▶ _Your goal_
Starting at the top of the entries, restate word for word each line up to and including the one with "ATOM 19 C C".

▶ _Data section_
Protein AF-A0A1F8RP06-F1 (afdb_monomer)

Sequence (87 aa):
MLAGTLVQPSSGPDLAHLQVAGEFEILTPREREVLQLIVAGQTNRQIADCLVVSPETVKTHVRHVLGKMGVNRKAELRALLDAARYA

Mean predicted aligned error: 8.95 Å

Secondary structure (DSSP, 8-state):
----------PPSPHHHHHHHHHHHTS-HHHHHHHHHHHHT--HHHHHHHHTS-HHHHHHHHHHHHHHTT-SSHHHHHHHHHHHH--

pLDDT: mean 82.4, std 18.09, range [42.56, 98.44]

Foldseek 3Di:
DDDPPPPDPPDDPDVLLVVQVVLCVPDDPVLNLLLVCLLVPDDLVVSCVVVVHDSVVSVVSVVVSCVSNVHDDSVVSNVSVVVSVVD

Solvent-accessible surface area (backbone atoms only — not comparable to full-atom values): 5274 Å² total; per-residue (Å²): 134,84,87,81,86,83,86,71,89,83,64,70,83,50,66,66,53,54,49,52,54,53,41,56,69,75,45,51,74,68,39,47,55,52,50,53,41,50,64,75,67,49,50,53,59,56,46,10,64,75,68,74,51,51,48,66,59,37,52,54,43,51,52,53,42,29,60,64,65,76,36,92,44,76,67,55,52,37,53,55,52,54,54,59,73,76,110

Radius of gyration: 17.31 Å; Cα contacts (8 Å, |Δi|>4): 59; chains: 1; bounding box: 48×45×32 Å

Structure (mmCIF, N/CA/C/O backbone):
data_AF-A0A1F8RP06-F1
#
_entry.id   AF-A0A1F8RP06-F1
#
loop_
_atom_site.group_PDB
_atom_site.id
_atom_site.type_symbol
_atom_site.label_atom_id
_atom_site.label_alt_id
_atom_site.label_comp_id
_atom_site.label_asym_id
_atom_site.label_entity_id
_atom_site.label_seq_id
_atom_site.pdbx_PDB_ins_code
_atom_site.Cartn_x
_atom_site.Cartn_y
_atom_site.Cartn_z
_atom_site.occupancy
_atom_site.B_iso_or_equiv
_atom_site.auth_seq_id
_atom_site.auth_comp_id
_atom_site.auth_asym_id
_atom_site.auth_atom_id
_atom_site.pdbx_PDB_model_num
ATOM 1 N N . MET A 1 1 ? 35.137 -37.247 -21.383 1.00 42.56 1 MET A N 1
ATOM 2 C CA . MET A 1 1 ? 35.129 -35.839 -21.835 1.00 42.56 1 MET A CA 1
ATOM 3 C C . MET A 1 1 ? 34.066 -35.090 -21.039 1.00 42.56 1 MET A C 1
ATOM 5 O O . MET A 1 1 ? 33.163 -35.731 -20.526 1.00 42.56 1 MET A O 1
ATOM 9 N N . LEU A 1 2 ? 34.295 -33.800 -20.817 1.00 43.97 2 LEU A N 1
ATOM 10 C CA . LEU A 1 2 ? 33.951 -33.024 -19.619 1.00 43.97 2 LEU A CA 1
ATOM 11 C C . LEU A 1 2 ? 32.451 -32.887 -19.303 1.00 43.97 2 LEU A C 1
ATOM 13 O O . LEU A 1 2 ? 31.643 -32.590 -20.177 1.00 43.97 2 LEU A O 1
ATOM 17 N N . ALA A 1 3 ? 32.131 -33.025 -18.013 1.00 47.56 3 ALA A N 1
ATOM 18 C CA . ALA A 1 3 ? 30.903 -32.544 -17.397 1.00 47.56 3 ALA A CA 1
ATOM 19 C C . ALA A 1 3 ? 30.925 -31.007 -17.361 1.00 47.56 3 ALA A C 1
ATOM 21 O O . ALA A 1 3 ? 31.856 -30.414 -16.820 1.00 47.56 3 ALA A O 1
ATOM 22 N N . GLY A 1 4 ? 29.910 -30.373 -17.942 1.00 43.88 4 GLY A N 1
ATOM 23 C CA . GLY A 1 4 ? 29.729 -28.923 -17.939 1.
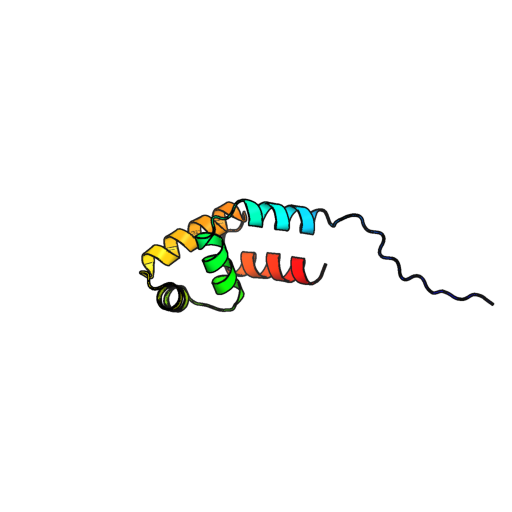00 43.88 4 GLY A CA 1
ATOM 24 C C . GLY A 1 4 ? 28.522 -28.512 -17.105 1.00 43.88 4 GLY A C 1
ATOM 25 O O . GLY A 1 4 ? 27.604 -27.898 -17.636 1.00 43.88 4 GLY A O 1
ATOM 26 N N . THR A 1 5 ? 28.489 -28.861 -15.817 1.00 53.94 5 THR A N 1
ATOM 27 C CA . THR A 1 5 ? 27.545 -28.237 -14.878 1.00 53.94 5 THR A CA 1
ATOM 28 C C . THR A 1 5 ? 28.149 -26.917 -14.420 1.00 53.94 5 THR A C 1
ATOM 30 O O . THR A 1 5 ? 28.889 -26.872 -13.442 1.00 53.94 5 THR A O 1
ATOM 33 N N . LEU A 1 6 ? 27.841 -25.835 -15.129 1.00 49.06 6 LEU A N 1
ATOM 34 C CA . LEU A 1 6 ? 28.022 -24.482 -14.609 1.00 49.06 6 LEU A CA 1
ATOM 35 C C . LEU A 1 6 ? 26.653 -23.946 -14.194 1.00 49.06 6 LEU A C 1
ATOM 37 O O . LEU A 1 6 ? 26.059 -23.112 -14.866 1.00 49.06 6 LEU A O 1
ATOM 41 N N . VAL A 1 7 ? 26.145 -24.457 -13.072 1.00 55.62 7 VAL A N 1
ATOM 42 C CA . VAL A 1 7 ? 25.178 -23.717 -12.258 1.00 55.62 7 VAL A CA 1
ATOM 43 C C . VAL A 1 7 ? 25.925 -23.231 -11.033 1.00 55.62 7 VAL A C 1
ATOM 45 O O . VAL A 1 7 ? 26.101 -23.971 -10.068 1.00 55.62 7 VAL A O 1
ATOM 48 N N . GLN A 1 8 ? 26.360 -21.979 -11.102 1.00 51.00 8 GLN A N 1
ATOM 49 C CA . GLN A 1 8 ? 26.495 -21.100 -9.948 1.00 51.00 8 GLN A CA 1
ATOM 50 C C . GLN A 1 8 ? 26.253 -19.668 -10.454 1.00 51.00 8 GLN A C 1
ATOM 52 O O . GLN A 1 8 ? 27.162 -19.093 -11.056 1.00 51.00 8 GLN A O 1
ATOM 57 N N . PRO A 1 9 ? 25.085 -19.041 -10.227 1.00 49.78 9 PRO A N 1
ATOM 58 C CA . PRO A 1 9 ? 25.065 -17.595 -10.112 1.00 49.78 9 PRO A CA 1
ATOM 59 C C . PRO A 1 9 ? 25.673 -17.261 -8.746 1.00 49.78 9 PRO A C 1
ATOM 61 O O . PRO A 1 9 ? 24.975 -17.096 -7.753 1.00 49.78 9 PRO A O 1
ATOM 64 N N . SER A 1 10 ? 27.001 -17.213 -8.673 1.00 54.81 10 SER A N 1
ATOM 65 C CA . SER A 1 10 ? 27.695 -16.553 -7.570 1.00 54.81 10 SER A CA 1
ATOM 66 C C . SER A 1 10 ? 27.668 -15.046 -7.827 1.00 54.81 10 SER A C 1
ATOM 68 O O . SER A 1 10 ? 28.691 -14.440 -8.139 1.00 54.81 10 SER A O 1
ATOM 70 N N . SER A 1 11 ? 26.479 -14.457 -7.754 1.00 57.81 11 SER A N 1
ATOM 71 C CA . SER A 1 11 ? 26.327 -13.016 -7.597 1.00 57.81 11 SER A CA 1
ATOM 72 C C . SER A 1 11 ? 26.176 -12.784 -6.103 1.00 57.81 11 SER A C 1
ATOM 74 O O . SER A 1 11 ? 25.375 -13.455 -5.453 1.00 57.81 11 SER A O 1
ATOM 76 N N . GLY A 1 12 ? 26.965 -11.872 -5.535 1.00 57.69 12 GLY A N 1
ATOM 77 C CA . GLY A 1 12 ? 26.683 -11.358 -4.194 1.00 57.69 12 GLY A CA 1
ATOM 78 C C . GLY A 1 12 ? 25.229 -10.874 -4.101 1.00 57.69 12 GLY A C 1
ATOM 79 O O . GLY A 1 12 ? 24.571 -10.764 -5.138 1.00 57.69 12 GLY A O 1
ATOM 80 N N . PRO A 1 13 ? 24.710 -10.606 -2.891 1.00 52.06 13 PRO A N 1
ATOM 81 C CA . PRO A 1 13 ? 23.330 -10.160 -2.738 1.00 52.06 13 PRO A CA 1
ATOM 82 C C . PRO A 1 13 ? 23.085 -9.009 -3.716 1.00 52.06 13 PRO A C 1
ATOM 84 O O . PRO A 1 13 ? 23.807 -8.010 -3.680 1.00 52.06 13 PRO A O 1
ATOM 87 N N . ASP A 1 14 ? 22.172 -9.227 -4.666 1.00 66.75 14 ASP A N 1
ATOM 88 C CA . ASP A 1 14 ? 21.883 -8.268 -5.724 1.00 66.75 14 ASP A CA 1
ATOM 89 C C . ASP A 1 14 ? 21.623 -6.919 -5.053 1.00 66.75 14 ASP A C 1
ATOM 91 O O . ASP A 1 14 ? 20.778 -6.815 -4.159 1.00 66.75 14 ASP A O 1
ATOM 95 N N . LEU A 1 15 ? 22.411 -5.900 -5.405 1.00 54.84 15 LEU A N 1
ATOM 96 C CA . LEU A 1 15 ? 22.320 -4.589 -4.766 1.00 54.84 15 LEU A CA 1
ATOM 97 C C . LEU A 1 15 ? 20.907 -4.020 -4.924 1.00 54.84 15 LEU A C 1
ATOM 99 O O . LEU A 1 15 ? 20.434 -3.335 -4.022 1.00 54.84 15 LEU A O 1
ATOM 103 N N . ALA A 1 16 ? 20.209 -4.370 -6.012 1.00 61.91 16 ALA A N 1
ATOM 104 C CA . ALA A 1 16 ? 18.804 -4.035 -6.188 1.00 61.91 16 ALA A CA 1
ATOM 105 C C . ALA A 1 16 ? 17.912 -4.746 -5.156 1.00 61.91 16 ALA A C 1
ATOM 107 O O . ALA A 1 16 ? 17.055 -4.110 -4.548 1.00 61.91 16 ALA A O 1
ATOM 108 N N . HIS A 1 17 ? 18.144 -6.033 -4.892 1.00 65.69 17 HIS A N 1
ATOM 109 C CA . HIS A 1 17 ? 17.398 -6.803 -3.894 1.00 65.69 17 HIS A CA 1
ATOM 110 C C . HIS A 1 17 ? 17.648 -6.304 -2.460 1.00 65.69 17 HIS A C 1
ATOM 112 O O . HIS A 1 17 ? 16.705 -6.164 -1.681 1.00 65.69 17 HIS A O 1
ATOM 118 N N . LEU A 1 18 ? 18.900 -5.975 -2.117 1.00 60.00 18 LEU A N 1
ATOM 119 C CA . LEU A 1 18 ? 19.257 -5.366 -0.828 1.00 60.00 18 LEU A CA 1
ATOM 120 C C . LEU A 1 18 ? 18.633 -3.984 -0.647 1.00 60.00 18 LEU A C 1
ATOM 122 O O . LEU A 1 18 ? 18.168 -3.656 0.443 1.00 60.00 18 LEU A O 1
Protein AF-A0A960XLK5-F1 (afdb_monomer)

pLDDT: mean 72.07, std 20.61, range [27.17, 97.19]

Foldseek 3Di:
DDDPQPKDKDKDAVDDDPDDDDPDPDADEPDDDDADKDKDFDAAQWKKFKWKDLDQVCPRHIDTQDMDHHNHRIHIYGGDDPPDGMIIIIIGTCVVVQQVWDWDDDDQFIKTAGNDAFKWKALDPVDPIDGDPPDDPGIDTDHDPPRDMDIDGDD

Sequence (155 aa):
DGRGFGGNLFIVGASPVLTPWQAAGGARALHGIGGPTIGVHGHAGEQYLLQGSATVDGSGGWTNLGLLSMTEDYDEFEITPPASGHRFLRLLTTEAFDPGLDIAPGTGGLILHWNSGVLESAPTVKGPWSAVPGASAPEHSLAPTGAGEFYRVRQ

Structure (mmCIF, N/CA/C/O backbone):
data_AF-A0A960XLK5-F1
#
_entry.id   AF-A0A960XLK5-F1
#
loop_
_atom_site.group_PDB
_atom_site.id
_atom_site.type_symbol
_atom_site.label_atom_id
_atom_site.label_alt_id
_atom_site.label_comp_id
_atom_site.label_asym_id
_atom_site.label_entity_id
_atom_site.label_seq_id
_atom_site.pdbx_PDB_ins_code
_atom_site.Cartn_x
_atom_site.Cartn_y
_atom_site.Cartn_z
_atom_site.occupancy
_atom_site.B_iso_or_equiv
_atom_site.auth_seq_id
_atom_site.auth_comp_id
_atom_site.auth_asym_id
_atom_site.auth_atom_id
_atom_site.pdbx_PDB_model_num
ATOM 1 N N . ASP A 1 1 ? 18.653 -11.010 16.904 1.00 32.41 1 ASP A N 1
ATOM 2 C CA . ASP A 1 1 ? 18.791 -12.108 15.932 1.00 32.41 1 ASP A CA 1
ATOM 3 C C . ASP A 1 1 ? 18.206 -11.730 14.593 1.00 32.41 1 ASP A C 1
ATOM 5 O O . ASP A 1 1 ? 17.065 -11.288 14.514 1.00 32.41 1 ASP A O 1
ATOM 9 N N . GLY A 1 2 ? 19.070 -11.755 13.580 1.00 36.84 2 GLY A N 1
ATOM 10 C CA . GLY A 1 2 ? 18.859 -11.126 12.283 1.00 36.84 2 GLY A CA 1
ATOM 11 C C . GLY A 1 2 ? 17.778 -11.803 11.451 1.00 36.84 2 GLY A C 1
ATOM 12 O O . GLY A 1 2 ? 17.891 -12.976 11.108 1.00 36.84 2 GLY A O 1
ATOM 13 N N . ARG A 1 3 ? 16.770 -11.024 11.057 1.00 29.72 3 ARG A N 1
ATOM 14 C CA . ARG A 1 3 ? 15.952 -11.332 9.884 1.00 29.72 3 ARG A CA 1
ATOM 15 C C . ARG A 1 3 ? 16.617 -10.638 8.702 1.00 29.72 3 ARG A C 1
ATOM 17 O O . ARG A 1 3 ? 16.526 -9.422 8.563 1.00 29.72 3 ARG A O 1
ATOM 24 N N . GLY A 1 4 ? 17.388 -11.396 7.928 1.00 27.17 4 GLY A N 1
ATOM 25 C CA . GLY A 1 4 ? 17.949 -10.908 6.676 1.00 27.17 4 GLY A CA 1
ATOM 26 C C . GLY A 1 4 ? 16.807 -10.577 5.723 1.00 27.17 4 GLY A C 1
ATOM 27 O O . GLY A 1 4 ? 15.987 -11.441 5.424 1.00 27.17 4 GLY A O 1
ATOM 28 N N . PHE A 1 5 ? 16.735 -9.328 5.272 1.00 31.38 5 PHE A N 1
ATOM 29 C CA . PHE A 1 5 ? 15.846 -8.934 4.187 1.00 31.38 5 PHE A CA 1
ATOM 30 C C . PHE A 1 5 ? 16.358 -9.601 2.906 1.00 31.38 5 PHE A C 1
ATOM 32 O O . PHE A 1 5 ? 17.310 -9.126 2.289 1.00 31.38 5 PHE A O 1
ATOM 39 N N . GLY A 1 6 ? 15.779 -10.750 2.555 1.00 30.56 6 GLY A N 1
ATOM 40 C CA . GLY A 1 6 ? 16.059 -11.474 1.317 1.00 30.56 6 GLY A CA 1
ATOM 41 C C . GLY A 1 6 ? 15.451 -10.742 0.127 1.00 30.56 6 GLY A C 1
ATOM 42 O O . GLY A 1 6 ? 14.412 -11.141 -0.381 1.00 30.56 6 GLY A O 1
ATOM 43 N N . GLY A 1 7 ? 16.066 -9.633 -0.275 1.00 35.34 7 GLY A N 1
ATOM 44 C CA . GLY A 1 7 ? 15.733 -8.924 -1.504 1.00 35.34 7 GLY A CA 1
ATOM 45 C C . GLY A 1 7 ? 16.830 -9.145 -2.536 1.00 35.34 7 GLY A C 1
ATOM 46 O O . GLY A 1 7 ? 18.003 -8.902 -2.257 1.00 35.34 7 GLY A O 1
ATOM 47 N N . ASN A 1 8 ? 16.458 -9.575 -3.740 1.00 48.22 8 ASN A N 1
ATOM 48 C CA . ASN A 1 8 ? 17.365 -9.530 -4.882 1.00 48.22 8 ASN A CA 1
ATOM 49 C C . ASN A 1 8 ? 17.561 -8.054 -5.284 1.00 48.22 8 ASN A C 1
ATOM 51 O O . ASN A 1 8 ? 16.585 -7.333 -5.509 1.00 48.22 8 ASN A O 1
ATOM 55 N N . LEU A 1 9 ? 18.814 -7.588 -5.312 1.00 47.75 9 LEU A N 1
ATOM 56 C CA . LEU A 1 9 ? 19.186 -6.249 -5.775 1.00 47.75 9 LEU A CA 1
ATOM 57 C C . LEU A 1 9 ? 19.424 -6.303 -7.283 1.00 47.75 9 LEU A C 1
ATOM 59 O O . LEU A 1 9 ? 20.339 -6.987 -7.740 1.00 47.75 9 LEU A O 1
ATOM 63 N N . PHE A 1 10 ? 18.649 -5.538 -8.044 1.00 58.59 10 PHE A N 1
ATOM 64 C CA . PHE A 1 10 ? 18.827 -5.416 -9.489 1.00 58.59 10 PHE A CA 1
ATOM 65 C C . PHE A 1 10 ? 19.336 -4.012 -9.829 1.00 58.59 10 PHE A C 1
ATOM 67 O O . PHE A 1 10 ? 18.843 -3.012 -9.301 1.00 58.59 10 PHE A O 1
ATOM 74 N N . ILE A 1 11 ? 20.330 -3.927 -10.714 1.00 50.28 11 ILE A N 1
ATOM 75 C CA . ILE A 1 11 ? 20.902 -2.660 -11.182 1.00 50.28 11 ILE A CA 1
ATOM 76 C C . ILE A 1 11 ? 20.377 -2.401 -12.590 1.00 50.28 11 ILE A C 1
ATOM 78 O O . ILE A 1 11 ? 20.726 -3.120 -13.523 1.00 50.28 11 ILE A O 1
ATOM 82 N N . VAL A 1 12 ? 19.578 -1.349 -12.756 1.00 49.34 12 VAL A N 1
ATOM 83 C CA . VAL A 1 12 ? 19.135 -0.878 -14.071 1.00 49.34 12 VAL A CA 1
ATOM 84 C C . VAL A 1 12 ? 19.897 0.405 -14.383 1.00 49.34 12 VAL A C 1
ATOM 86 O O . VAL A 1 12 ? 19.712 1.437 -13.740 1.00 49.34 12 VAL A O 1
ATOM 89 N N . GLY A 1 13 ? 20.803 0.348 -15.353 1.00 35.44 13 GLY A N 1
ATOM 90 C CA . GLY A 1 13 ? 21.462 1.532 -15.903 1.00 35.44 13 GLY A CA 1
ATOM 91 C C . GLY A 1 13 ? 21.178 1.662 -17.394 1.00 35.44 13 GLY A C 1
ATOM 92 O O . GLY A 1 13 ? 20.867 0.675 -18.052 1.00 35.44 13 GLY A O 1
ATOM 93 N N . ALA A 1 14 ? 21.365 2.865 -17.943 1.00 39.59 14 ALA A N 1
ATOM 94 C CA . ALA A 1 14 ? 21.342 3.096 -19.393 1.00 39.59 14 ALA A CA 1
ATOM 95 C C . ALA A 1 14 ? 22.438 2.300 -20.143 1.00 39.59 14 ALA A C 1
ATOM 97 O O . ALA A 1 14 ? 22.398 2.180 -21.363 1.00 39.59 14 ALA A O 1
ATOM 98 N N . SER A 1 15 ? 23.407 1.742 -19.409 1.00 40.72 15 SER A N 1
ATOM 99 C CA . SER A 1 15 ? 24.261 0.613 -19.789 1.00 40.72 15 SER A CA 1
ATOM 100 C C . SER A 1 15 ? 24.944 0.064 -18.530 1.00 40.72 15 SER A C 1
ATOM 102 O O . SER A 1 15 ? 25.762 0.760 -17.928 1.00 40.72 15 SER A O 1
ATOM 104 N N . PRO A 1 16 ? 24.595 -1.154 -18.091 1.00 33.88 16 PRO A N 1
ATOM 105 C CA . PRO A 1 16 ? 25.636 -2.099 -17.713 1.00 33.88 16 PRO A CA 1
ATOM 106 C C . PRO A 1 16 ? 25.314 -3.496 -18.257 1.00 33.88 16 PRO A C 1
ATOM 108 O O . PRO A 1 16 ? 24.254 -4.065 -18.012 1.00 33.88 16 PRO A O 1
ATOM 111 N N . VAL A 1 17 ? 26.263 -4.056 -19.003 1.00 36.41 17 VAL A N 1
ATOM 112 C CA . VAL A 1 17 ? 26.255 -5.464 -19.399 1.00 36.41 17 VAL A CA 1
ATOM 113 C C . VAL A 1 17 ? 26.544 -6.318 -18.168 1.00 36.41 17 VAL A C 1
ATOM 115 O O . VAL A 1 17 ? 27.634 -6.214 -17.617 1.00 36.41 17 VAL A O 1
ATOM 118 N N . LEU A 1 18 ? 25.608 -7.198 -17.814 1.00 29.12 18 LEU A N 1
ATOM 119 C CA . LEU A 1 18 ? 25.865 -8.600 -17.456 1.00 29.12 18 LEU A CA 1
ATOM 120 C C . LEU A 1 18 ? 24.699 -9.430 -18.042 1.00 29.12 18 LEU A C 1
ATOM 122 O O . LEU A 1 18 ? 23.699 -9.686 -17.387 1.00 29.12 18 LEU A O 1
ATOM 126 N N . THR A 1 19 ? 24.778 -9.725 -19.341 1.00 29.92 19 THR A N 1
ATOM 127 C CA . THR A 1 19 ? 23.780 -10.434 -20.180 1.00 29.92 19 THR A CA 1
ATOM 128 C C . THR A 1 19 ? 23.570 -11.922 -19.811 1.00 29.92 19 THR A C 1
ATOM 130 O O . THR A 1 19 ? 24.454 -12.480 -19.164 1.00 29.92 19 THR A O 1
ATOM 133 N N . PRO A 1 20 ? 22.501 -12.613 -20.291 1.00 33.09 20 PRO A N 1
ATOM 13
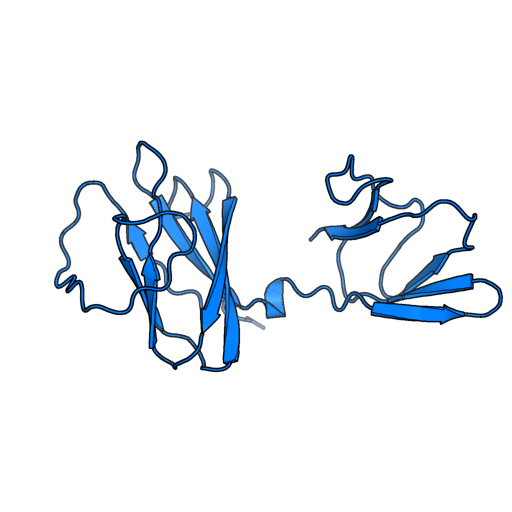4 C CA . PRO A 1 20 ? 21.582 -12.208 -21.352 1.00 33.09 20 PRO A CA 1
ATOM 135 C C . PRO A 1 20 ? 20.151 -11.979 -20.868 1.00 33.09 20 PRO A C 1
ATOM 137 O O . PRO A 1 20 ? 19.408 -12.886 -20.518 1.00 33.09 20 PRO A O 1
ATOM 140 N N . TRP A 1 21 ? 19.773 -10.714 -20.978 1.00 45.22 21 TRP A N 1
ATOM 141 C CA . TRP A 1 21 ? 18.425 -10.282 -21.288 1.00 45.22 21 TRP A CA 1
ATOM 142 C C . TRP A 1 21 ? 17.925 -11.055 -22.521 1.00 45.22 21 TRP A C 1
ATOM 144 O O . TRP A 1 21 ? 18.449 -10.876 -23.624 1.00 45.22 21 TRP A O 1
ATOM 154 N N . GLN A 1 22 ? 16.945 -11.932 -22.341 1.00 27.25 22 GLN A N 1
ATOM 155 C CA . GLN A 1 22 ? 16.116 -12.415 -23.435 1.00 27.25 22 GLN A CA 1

▶ _Completed exercise_
Protein AF-A0A1F8RP06-F1 (afdb_monomer)

Sequence (87 aa):
MLAGTLVQPSSGPDLAHLQVAGEFEILTPREREVLQLIVAGQTNRQIADCLVVSPETVKTHVRHVLGKMGVNRKAELRALLDAARYA

Mean predicted aligned error: 8.95 Å

Secondary structure (DSSP, 8-state):
----------PPSPHHHHHHHHHHHTS-HHHHHHHHHHHHT--HHHHHHHHTS-HHHHHHHHHHHHHHTT-SSHHHHHHHHHHHH--

pLDDT: mean 82.4, std 18.09, range [42.56, 98.44]

Foldseek 3Di:
DDDPPPPDPPDDPDVLLVVQVVLCVPDDPVLNLLLVCLLVPDDLVVSCVVVVHDSVVSVVSVVVSCVSNVHDDSVVSNVSVVVSVVD

Solvent-accessible surface area (backbone atoms only — not comparable to full-atom values): 5274 Å² total; per-residue (Å²): 134,84,87,81,86,83,86,71,89,83,64,70,83,50,66,66,53,54,49,52,54,53,41,56,69,75,45,51,74,68,39,47,55,52,50,53,41,50,64,75,67,49,50,53,59,56,46,10,64,75,68,74,51,51,48,66,59,37,52,54,43,51,52,53,42,29,60,64,65,76,36,92,44,76,67,55,52,37,53,55,52,54,54,59,73,76,110

Radius of gyration: 17.31 Å; Cα contacts (8 Å, |Δi|>4): 59; chains: 1; bounding box: 48×45×32 Å

Structure (mmCIF, N/CA/C/O backbone):
data_AF-A0A1F8RP06-F1
#
_entry.id   AF-A0A1F8RP06-F1
#
loop_
_atom_site.group_PDB
_atom_site.id
_atom_site.type_symbol
_atom_site.label_atom_id
_atom_site.label_alt_id
_atom_site.label_comp_id
_atom_site.label_asym_id
_atom_site.label_entity_id
_atom_site.label_seq_id
_atom_site.pdbx_PDB_ins_code
_atom_site.Cartn_x
_atom_site.Cartn_y
_atom_site.Cartn_z
_atom_site.occupancy
_atom_site.B_iso_or_equiv
_atom_site.auth_seq_id
_atom_site.auth_comp_id
_atom_site.auth_asym_id
_atom_site.auth_atom_id
_atom_site.pdbx_PDB_model_num
ATOM 1 N N . MET A 1 1 ? 35.137 -37.247 -21.383 1.00 42.56 1 MET A N 1
ATOM 2 C CA . MET A 1 1 ? 35.129 -35.839 -21.835 1.00 42.56 1 MET A CA 1
ATOM 3 C C . MET A 1 1 ? 34.066 -35.090 -21.039 1.00 42.56 1 MET A C 1
ATOM 5 O O . MET A 1 1 ? 33.163 -35.731 -20.526 1.00 42.56 1 MET A O 1
ATOM 9 N N . LEU A 1 2 ? 34.295 -33.800 -20.817 1.00 43.97 2 LEU A N 1
ATOM 10 C CA . LEU A 1 2 ? 33.951 -33.024 -19.619 1.00 43.97 2 LEU A CA 1
ATOM 11 C C . LEU A 1 2 ? 32.451 -32.887 -19.303 1.00 43.97 2 LEU A C 1
ATOM 13 O O . LEU A 1 2 ? 31.643 -32.590 -20.177 1.00 43.97 2 LEU A O 1
ATOM 17 N N . ALA A 1 3 ? 32.131 -33.025 -18.013 1.00 47.56 3 ALA A N 1
ATOM 18 C CA . ALA A 1 3 ? 30.903 -32.544 -17.397 1.00 47.56 3 ALA A CA 1
ATOM 19 C C . ALA A 1 3 ? 30.925 -31.007 -17.361 1.00 47.56 3 ALA A C 1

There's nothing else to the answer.